Start of Block

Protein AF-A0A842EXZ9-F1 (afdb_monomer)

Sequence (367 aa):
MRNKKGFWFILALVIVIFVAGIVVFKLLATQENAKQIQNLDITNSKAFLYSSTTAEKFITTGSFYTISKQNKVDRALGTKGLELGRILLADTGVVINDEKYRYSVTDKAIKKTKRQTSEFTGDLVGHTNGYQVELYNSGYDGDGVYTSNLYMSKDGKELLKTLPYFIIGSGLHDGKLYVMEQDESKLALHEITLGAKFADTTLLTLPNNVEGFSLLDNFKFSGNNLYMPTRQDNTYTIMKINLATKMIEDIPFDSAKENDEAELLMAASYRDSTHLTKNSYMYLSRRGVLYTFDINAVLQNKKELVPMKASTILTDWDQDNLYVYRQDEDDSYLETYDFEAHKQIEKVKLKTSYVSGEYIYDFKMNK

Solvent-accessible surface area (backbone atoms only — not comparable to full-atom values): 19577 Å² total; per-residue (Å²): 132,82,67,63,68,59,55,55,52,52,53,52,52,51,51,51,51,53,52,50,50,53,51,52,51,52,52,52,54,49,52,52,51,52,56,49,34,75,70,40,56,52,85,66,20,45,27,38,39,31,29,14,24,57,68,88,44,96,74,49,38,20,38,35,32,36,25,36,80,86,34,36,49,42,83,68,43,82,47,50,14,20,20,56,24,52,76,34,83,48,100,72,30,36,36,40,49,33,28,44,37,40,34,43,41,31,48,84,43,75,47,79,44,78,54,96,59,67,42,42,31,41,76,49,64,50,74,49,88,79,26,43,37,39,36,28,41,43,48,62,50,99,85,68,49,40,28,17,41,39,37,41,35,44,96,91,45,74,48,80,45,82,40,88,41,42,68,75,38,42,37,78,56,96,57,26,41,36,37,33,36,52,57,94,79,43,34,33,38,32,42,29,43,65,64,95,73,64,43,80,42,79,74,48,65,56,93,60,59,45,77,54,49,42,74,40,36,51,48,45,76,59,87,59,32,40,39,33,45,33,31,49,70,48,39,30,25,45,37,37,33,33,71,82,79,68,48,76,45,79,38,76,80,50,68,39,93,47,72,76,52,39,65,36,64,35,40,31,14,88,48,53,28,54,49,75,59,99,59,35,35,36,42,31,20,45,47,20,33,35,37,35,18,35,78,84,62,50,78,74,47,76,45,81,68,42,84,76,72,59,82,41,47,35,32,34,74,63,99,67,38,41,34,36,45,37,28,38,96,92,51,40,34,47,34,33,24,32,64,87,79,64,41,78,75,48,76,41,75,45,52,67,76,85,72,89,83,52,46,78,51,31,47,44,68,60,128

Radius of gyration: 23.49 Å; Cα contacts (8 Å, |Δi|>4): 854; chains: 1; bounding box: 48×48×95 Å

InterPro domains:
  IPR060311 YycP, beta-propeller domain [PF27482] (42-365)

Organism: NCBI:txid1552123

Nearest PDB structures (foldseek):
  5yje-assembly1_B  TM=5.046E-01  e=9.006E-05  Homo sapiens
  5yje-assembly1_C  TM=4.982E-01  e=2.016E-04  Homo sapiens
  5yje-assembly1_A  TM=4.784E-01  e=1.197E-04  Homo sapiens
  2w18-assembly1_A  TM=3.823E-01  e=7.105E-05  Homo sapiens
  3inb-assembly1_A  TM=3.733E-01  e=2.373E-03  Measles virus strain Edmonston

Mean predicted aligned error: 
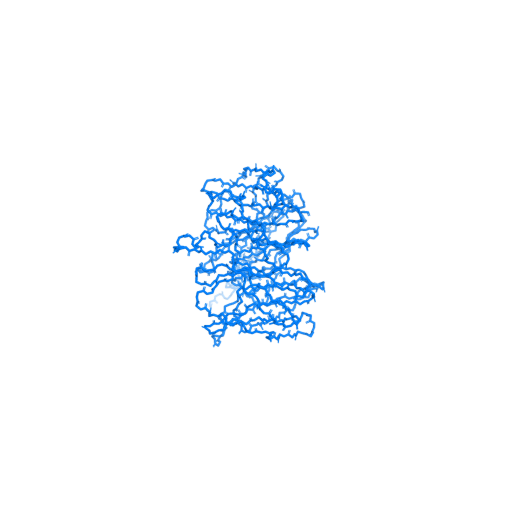7.21 Å

pLDDT: mean 89.75, std 9.5, range [48.53, 98.5]

Secondary structure (DSSP, 8-state):
---HHHHHHHHHHHHHHHHHHHHHHHHHHHHHHHHHHHT--TTT-SEEEEEE--TTSSS--EEEEEE-TT-EEEEEEEE---BT--EEEETTEEEEE-SSEEEEE-SS-EEEEE-SS--SEEEEEEEETTEEEEEEEEEE-TTS-EEEEEEEEETTEEEEEEESS-EEEEEEETTEEEEEEE-SS-EEEEEEE-SSS-EEEEEEE-SS-STTEEE-S--EEETTEEEEEEEETTEEEEEEEETTT--EEEEEEEE-SSHHHHHHHSBSSSS--EEE-SSEEEEEBTT-EEEEEETT--EEEEEE-S-S--SEEEEEE-SSEEEEEEE-SS-EEEEEEETTTTEEEEEEE-EE---TT-EEEEEEE--

Structure (mmCIF, N/CA/C/O backbone):
data_AF-A0A842EXZ9-F1
#
_entry.id   AF-A0A842EXZ9-F1
#
loop_
_atom_site.group_PDB
_atom_site.id
_atom_site.type_symbol
_atom_site.label_atom_id
_atom_site.label_alt_id
_atom_site.label_comp_id
_atom_site.label_asym_id
_atom_site.label_entity_id
_atom_site.label_seq_id
_atom_site.pdbx_PDB_ins_code
_atom_site.Cartn_x
_atom_site.Cartn_y
_atom_site.Cartn_z
_atom_site.occupancy
_atom_site.B_iso_or_equiv
_atom_site.auth_seq_id
_atom_site.auth_comp_id
_atom_site.auth_asym_id
_atom_site.auth_atom_id
_atom_site.pdbx_PDB_model_num
ATOM 1 N N . MET A 1 1 ? 8.905 -0.025 71.898 1.00 48.53 1 MET A N 1
ATOM 2 C CA . MET A 1 1 ? 8.348 -0.918 70.852 1.00 48.53 1 MET A CA 1
ATOM 3 C C . MET A 1 1 ? 7.287 -0.150 70.069 1.00 48.53 1 MET A C 1
ATOM 5 O O . MET A 1 1 ? 6.227 0.123 70.614 1.00 48.53 1 MET A O 1
ATOM 9 N N . ARG A 1 2 ? 7.594 0.290 68.839 1.00 52.06 2 ARG A N 1
ATOM 10 C CA . ARG A 1 2 ? 6.654 1.041 67.980 1.00 52.06 2 ARG A CA 1
ATOM 11 C C . ARG A 1 2 ? 5.431 0.176 67.654 1.00 52.06 2 ARG A C 1
ATOM 13 O O . ARG A 1 2 ? 5.566 -1.020 67.401 1.00 52.06 2 ARG A O 1
ATOM 20 N N . ASN A 1 3 ? 4.256 0.795 67.706 1.00 55.41 3 ASN A N 1
ATOM 21 C CA . ASN A 1 3 ? 2.937 0.169 67.689 1.00 55.41 3 ASN A CA 1
ATOM 22 C C . ASN A 1 3 ? 2.661 -0.551 66.349 1.00 55.41 3 ASN A C 1
ATOM 24 O O . ASN A 1 3 ? 2.078 0.020 65.429 1.00 55.41 3 ASN A O 1
ATOM 28 N N . LYS A 1 4 ? 3.111 -1.812 66.228 1.00 57.16 4 LYS A N 1
ATOM 29 C CA . LYS A 1 4 ? 3.003 -2.641 65.009 1.00 57.16 4 LYS A CA 1
ATOM 30 C C . LYS A 1 4 ? 1.561 -2.756 64.494 1.00 57.16 4 LYS A C 1
ATOM 32 O O . LYS A 1 4 ? 1.363 -2.862 63.292 1.00 57.16 4 LYS A O 1
ATOM 37 N N . LYS A 1 5 ? 0.556 -2.675 65.376 1.00 61.41 5 LYS A N 1
ATOM 38 C CA . LYS A 1 5 ? -0.870 -2.763 65.011 1.00 61.41 5 LYS A CA 1
ATOM 39 C C . LYS A 1 5 ? -1.355 -1.580 64.160 1.00 61.41 5 LYS A C 1
ATOM 41 O O . LYS A 1 5 ? -2.126 -1.792 63.233 1.00 61.41 5 LYS A O 1
ATOM 46 N N . GLY A 1 6 ? -0.866 -0.363 64.421 1.00 65.25 6 GLY A N 1
ATOM 47 C CA . GLY A 1 6 ? -1.239 0.826 63.641 1.00 65.25 6 GLY A CA 1
ATOM 48 C C . GLY A 1 6 ? -0.669 0.811 62.220 1.00 65.25 6 GLY A C 1
ATOM 49 O O . GLY A 1 6 ? -1.335 1.230 61.280 1.00 65.25 6 GLY A O 1
ATOM 50 N N . PHE A 1 7 ? 0.532 0.252 62.049 1.00 75.19 7 PHE A N 1
ATOM 51 C CA . PHE A 1 7 ? 1.165 0.102 60.737 1.00 75.19 7 PHE A CA 1
ATOM 52 C C . PHE A 1 7 ? 0.386 -0.857 59.823 1.00 75.19 7 PHE A C 1
ATOM 54 O O . PHE A 1 7 ? 0.111 -0.520 58.675 1.00 75.19 7 PHE A O 1
ATOM 61 N N . TRP A 1 8 ? -0.038 -2.015 60.344 1.00 74.69 8 TRP A N 1
ATOM 62 C CA . TRP A 1 8 ? -0.842 -2.979 59.582 1.00 74.69 8 TRP A CA 1
ATOM 63 C C . TRP A 1 8 ? -2.225 -2.436 59.201 1.00 74.69 8 TRP A C 1
ATOM 65 O O . TRP A 1 8 ? -2.707 -2.725 58.109 1.00 74.69 8 TRP A O 1
ATOM 75 N N . PHE A 1 9 ? -2.837 -1.612 60.058 1.00 81.56 9 PHE A N 1
ATOM 76 C CA . PHE A 1 9 ? -4.117 -0.966 59.759 1.00 81.56 9 PHE A CA 1
ATOM 77 C C . PHE A 1 9 ? -3.998 0.060 58.621 1.00 81.56 9 PHE A C 1
ATOM 79 O O . PHE A 1 9 ? -4.801 0.048 57.693 1.00 81.56 9 PHE A O 1
ATOM 86 N N . ILE A 1 10 ? -2.958 0.903 58.649 1.00 79.94 10 ILE A N 1
ATOM 87 C CA . ILE A 1 10 ? -2.692 1.882 57.583 1.00 79.94 10 ILE A CA 1
ATOM 88 C C . ILE A 1 10 ? -2.376 1.170 56.260 1.00 79.94 10 ILE A C 1
ATOM 90 O O . ILE A 1 10 ? -2.908 1.549 55.221 1.00 79.94 10 ILE A O 1
ATOM 94 N N . LEU A 1 11 ? -1.564 0.108 56.290 1.00 79.44 11 LEU A N 1
ATOM 95 C CA . LEU A 1 11 ? -1.229 -0.668 55.094 1.00 79.44 11 LEU A CA 1
ATOM 96 C C . LEU A 1 11 ? -2.469 -1.324 54.465 1.00 79.44 11 LEU A C 1
ATOM 98 O O . LEU A 1 11 ? -2.648 -1.255 53.250 1.00 79.44 11 LEU A O 1
ATOM 102 N N . ALA A 1 12 ? -3.351 -1.910 55.281 1.00 80.19 12 ALA A N 1
ATOM 103 C CA . ALA A 1 12 ? -4.613 -2.474 54.808 1.00 80.19 12 ALA A CA 1
ATOM 104 C C . ALA A 1 12 ? -5.514 -1.406 54.165 1.00 80.19 12 ALA A C 1
ATOM 106 O O . ALA A 1 12 ? -6.087 -1.649 53.104 1.00 80.19 12 ALA A O 1
ATOM 107 N N . LEU A 1 13 ? -5.586 -0.206 54.753 1.00 84.38 13 LEU A N 1
ATOM 108 C CA . LEU A 1 13 ? -6.354 0.914 54.202 1.00 84.38 13 LEU A CA 1
ATOM 109 C C . LEU A 1 13 ? -5.825 1.347 52.823 1.00 84.38 13 LEU A C 1
ATOM 111 O O . LEU A 1 13 ? -6.609 1.537 51.897 1.00 84.38 13 LEU A O 1
ATOM 115 N N . VAL A 1 14 ? -4.501 1.448 52.661 1.00 82.31 14 VAL A N 1
ATOM 116 C CA . VAL A 1 14 ? -3.862 1.812 51.382 1.00 82.31 14 VAL A CA 1
ATOM 117 C C . VAL A 1 14 ? -4.148 0.769 50.301 1.00 82.31 14 VAL A C 1
ATOM 119 O O . VAL A 1 14 ? -4.484 1.136 49.177 1.00 82.31 14 VAL A O 1
ATOM 122 N N . ILE A 1 15 ? -4.078 -0.524 50.636 1.00 84.94 15 ILE A N 1
ATOM 123 C CA . ILE A 1 15 ? -4.403 -1.607 49.697 1.00 84.94 15 ILE A CA 1
ATOM 124 C C . ILE A 1 15 ? -5.872 -1.528 49.270 1.00 84.94 15 ILE A C 1
ATOM 126 O O . ILE A 1 15 ? -6.161 -1.630 48.081 1.00 84.94 15 ILE A O 1
ATOM 130 N N . VAL A 1 16 ? -6.801 -1.298 50.203 1.00 88.25 16 VAL A N 1
ATOM 131 C CA . VAL A 1 16 ? -8.233 -1.165 49.887 1.00 88.25 16 VAL A CA 1
ATOM 132 C C . VAL A 1 16 ? -8.489 0.027 48.966 1.00 88.25 16 VAL A C 1
ATOM 134 O O . VAL A 1 16 ? -9.208 -0.121 47.981 1.00 88.25 16 VAL A O 1
ATOM 137 N N . ILE A 1 17 ? -7.869 1.180 49.231 1.00 85.56 17 ILE A N 1
ATOM 138 C CA . ILE A 1 17 ? -7.987 2.371 48.376 1.00 85.56 17 ILE A CA 1
ATOM 139 C C . ILE A 1 17 ? -7.418 2.094 46.980 1.00 85.56 17 ILE A C 1
ATOM 141 O O . ILE A 1 17 ? -8.046 2.440 45.981 1.00 85.56 17 ILE A O 1
ATOM 145 N N . PHE A 1 18 ? -6.265 1.430 46.893 1.00 82.94 18 PHE A N 1
ATOM 146 C CA . PHE A 1 18 ? -5.638 1.087 45.617 1.00 82.94 18 PHE A CA 1
ATOM 147 C C . PHE A 1 18 ? -6.497 0.111 44.799 1.00 82.94 18 PHE A C 1
ATOM 149 O O . PHE A 1 18 ? -6.735 0.331 43.612 1.00 82.94 18 PHE A O 1
ATOM 156 N N . VAL A 1 19 ? -7.034 -0.932 45.439 1.00 83.94 19 VAL A N 1
ATOM 157 C CA . VAL A 1 19 ? -7.935 -1.901 44.798 1.00 83.94 19 VAL A CA 1
ATOM 158 C C . VAL A 1 19 ? -9.242 -1.232 44.366 1.00 83.94 19 VAL A C 1
ATOM 160 O O . VAL A 1 19 ? -9.679 -1.437 43.235 1.00 83.94 19 VAL A O 1
ATOM 163 N N . ALA A 1 20 ? -9.841 -0.390 45.213 1.00 80.81 20 ALA A N 1
ATOM 164 C CA . ALA A 1 20 ? -11.039 0.372 44.866 1.00 80.81 20 ALA A CA 1
ATOM 165 C C . ALA A 1 20 ? -10.786 1.315 43.678 1.00 80.81 20 ALA A C 1
ATOM 167 O O . ALA A 1 20 ? -11.601 1.370 42.759 1.00 80.81 20 ALA A O 1
ATOM 168 N N . GLY A 1 21 ? -9.626 1.980 43.642 1.00 79.81 21 GLY A N 1
ATOM 169 C CA . GLY A 1 21 ? -9.196 2.808 42.515 1.00 79.81 21 GLY A CA 1
ATOM 170 C C . GLY A 1 21 ? -9.097 2.020 41.207 1.00 79.81 21 GLY A C 1
ATOM 171 O O . GLY A 1 21 ? -9.626 2.458 40.186 1.00 79.81 21 GLY A O 1
ATOM 172 N N . ILE A 1 22 ? -8.509 0.818 41.237 1.00 81.81 22 ILE A N 1
ATOM 173 C CA . ILE A 1 22 ? -8.446 -0.077 40.067 1.00 81.81 22 ILE A CA 1
ATOM 174 C C . ILE A 1 22 ? -9.850 -0.485 39.598 1.00 81.81 22 ILE A C 1
ATOM 176 O O . ILE A 1 22 ? -10.108 -0.528 38.394 1.00 81.81 22 ILE A O 1
ATOM 180 N N . VAL A 1 23 ? -10.762 -0.795 40.524 1.00 80.19 23 VAL A N 1
ATOM 181 C CA . VAL A 1 23 ? -12.136 -1.209 40.196 1.00 80.19 23 VAL A CA 1
ATOM 182 C C . VAL A 1 23 ? -12.923 -0.064 39.558 1.00 80.19 23 VAL A C 1
ATOM 184 O O . VAL A 1 23 ? -13.535 -0.264 38.509 1.00 80.19 23 VAL A O 1
ATOM 187 N N . VAL A 1 24 ? -12.863 1.140 40.135 1.00 77.44 24 VAL A N 1
ATOM 188 C CA . VAL A 1 24 ? -13.518 2.336 39.580 1.00 77.44 24 VAL A CA 1
ATOM 189 C C . VAL A 1 24 ? -12.955 2.670 38.199 1.00 77.44 24 VAL A C 1
ATOM 191 O O . VAL A 1 24 ? -13.723 2.907 37.269 1.00 77.44 24 VAL A O 1
ATOM 194 N N . PHE A 1 25 ? -11.632 2.608 38.028 1.00 77.56 25 PHE A N 1
ATOM 195 C CA . PHE A 1 25 ? -10.991 2.832 36.732 1.00 77.56 25 PHE A CA 1
ATOM 196 C C . PHE A 1 25 ? -11.463 1.825 35.673 1.00 77.56 25 PHE A C 1
ATOM 198 O O . PHE A 1 25 ? -11.815 2.215 34.561 1.00 77.56 25 PHE A O 1
ATOM 205 N N . LYS A 1 26 ? -11.550 0.532 36.018 1.00 72.00 26 LYS A N 1
ATOM 206 C CA . LYS A 1 26 ? -12.092 -0.495 35.112 1.00 72.00 26 LYS A CA 1
ATOM 207 C C . LYS A 1 26 ? -13.556 -0.238 34.748 1.00 72.00 26 LYS A C 1
ATOM 209 O O . LYS A 1 26 ? -13.920 -0.419 33.589 1.00 72.00 26 LYS A O 1
ATOM 214 N N . LEU A 1 27 ? -14.388 0.182 35.702 1.00 68.44 27 LEU A N 1
ATOM 215 C CA . LEU A 1 27 ? -15.801 0.506 35.463 1.00 68.44 27 LEU A CA 1
ATOM 216 C C . LEU A 1 27 ? -15.962 1.684 34.496 1.00 68.44 27 LEU A C 1
ATOM 218 O O . LEU A 1 27 ? -16.724 1.579 33.536 1.00 68.44 27 LEU A O 1
ATOM 222 N N . LEU A 1 28 ? -15.208 2.765 34.707 1.00 69.25 28 LEU A N 1
ATOM 223 C CA . LEU A 1 28 ? -15.216 3.937 33.827 1.00 69.25 28 LEU A CA 1
ATOM 224 C C . LEU A 1 28 ? -14.734 3.582 32.415 1.00 69.25 28 LEU A C 1
ATOM 226 O O . LEU A 1 28 ? -15.429 3.873 31.444 1.00 69.25 28 LEU A O 1
ATOM 230 N N . ALA A 1 29 ? -13.620 2.853 32.301 1.00 63.09 29 ALA A N 1
ATOM 231 C CA . ALA A 1 29 ? -13.111 2.383 31.012 1.00 63.09 29 ALA A CA 1
ATOM 232 C C . ALA A 1 29 ? -14.111 1.461 30.288 1.00 63.09 29 ALA A C 1
ATOM 234 O O . ALA A 1 29 ? -14.212 1.476 29.063 1.00 63.09 29 ALA A O 1
ATOM 235 N N . THR A 1 30 ? -14.882 0.658 31.028 1.00 66.00 30 THR A N 1
ATOM 236 C CA . THR A 1 30 ? -15.926 -0.198 30.442 1.00 66.00 30 THR A CA 1
ATOM 237 C C . THR A 1 30 ? -17.091 0.635 29.901 1.00 66.00 30 THR A C 1
ATOM 239 O O . THR A 1 30 ? -17.588 0.347 28.815 1.00 66.00 30 THR A O 1
ATOM 242 N N . GLN A 1 31 ? -17.507 1.687 30.614 1.00 60.91 31 GLN A N 1
ATOM 243 C CA . GLN A 1 31 ? -18.558 2.592 30.144 1.00 60.91 31 GLN A CA 1
ATOM 244 C C . GLN A 1 31 ? -18.139 3.411 28.919 1.00 60.91 31 GLN A C 1
ATOM 246 O O . GLN A 1 31 ? -18.949 3.576 28.008 1.00 60.91 31 GLN A O 1
ATOM 251 N N . GLU A 1 32 ? -16.900 3.907 28.868 1.00 64.06 32 GLU A N 1
ATOM 252 C CA . GLU A 1 32 ? -16.382 4.610 27.686 1.00 64.06 32 GLU A CA 1
ATOM 253 C C . GLU A 1 32 ? -16.334 3.695 26.461 1.00 64.06 32 GLU A C 1
ATOM 255 O O . GLU A 1 32 ? -16.872 4.057 25.416 1.00 64.06 32 GLU A O 1
ATOM 260 N N . ASN A 1 33 ? -15.803 2.476 26.607 1.00 62.84 33 ASN A N 1
ATOM 261 C CA . ASN A 1 33 ? -15.804 1.485 25.528 1.00 62.84 33 ASN A CA 1
ATOM 262 C C . ASN A 1 33 ? -17.230 1.147 25.062 1.00 62.84 33 ASN A C 1
ATOM 264 O O . ASN A 1 33 ? -17.477 1.044 23.864 1.00 62.84 33 ASN A O 1
ATOM 268 N N . ALA A 1 34 ? -18.188 1.004 25.986 1.00 60.91 34 ALA A N 1
ATOM 269 C CA . ALA A 1 34 ? -19.581 0.726 25.637 1.00 60.91 34 ALA A CA 1
ATOM 270 C C . ALA A 1 34 ? -20.228 1.877 24.846 1.00 60.91 34 ALA A C 1
ATOM 272 O O . ALA A 1 34 ? -20.925 1.624 23.865 1.00 60.91 34 ALA A O 1
ATOM 273 N N . LYS A 1 35 ? -19.968 3.135 25.229 1.00 65.19 35 LYS A N 1
ATOM 274 C CA . LYS A 1 35 ? -20.430 4.316 24.480 1.00 65.19 35 LYS A CA 1
ATOM 275 C C . LYS A 1 35 ? -19.779 4.418 23.105 1.00 65.19 35 LYS A C 1
ATOM 277 O O . LYS A 1 35 ? -20.448 4.781 22.145 1.00 65.19 35 LYS A O 1
ATOM 282 N N . GLN A 1 36 ? -18.489 4.108 23.013 1.00 70.00 36 GLN A N 1
ATOM 283 C CA . GLN A 1 36 ? -17.762 4.105 21.750 1.00 70.00 36 GLN A CA 1
ATOM 284 C C . GLN A 1 36 ? -18.350 3.063 20.792 1.00 70.00 36 GLN A C 1
ATOM 286 O O . GLN A 1 36 ? -18.674 3.407 19.663 1.00 70.00 36 GLN A O 1
ATOM 291 N N . ILE A 1 37 ? -18.579 1.832 21.265 1.00 71.62 37 ILE A N 1
ATOM 292 C CA . ILE A 1 37 ? -19.183 0.745 20.480 1.00 71.62 37 ILE A CA 1
ATOM 293 C C . ILE A 1 37 ? -20.606 1.088 20.022 1.00 71.62 37 ILE A C 1
ATOM 295 O O . ILE A 1 37 ? -20.935 0.838 18.871 1.00 71.62 37 ILE A O 1
ATOM 299 N N . GLN A 1 38 ? -21.438 1.696 20.876 1.00 64.69 38 GLN A N 1
ATOM 300 C CA . GLN A 1 38 ? -22.812 2.077 20.504 1.00 64.69 38 GLN A CA 1
ATOM 301 C C . GLN A 1 38 ? -22.894 3.054 19.323 1.00 64.69 38 GLN A C 1
ATOM 303 O O . GLN A 1 38 ? -23.937 3.128 18.680 1.00 64.69 38 GLN A O 1
ATOM 308 N N . ASN A 1 39 ? -21.817 3.789 19.043 1.00 71.31 39 ASN A N 1
ATOM 309 C CA . ASN A 1 39 ? -21.763 4.769 17.964 1.00 71.31 39 ASN A CA 1
ATOM 310 C C . ASN A 1 39 ? -21.003 4.265 16.726 1.00 71.31 39 ASN A C 1
ATOM 312 O O . ASN A 1 39 ? -20.845 5.026 15.773 1.00 71.31 39 ASN A O 1
ATOM 316 N N . LEU A 1 40 ? -20.504 3.022 16.731 1.00 83.31 40 LEU A N 1
ATOM 317 C CA . LEU A 1 40 ? -19.840 2.441 15.568 1.00 83.31 40 LEU A CA 1
ATOM 318 C C . LEU A 1 40 ? -20.880 1.930 14.573 1.00 83.31 40 LEU A C 1
ATOM 320 O O . LEU A 1 40 ? -21.658 1.032 14.878 1.00 83.31 40 LEU A O 1
ATOM 324 N N . ASP A 1 41 ? -20.838 2.477 13.365 1.00 87.25 41 ASP A N 1
ATOM 325 C CA . ASP A 1 41 ? -21.612 2.003 12.220 1.00 87.25 41 ASP A CA 1
ATOM 326 C C . ASP A 1 41 ? -20.646 1.697 11.072 1.00 87.25 41 ASP A C 1
ATOM 328 O O . ASP A 1 41 ? -20.553 2.421 10.078 1.00 87.25 41 ASP A O 1
ATOM 332 N N . ILE A 1 42 ? -19.832 0.659 11.270 1.00 91.50 42 ILE A N 1
ATOM 333 C CA . ILE A 1 42 ? -18.810 0.230 10.313 1.00 91.50 42 ILE A CA 1
ATOM 334 C C . ILE A 1 42 ? -19.494 -0.259 9.043 1.00 91.50 42 ILE A C 1
ATOM 336 O O . ILE A 1 42 ? -19.131 0.181 7.956 1.00 91.50 42 ILE A O 1
ATOM 340 N N . THR A 1 43 ? -20.529 -1.090 9.176 1.00 89.38 43 THR A N 1
ATOM 341 C CA . THR A 1 43 ? -21.226 -1.681 8.027 1.00 89.38 43 THR A CA 1
ATOM 342 C C . THR A 1 43 ? -21.871 -0.626 7.124 1.00 89.38 43 THR A C 1
ATOM 344 O O . THR A 1 43 ? -21.826 -0.777 5.906 1.00 89.38 43 THR A O 1
ATOM 347 N N . ASN A 1 44 ? -22.441 0.464 7.664 1.00 89.56 44 ASN A N 1
ATOM 348 C CA . ASN A 1 44 ? -23.015 1.525 6.822 1.00 89.56 44 ASN A CA 1
ATOM 349 C C . ASN A 1 44 ? -22.076 2.704 6.552 1.00 89.56 44 ASN A C 1
ATOM 351 O O . ASN A 1 44 ? -22.500 3.659 5.891 1.00 89.56 44 ASN A O 1
ATOM 355 N N . SER A 1 45 ? -20.831 2.676 7.025 1.00 94.25 45 SER A N 1
ATOM 356 C CA . SER A 1 45 ? -19.845 3.690 6.646 1.00 94.25 45 SER A CA 1
ATOM 357 C C . SER A 1 45 ? -19.600 3.644 5.136 1.00 94.25 45 SER A C 1
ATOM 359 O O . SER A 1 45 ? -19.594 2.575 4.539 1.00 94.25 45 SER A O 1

End of Block

● Task statement
All lines above from the one with "ATOM 342 C C" to the one with "ATOM 348 C CA", inclusive, should be copied exactly, and no other lines.

● Problem solution
ATOM 342 C C . THR A 1 43 ? -21.871 -0.626 7.124 1.00 89.38 43 THR A C 1
ATOM 344 O O . THR A 1 43 ? -21.826 -0.777 5.906 1.00 89.38 43 THR A O 1
ATOM 347 N N . ASN A 1 44 ? -22.441 0.464 7.664 1.00 89.56 44 ASN A N 1
ATOM 348 C CA . ASN A 1 44 ? -23.015 1.525 6.822 1.00 89.56 44 ASN A CA 1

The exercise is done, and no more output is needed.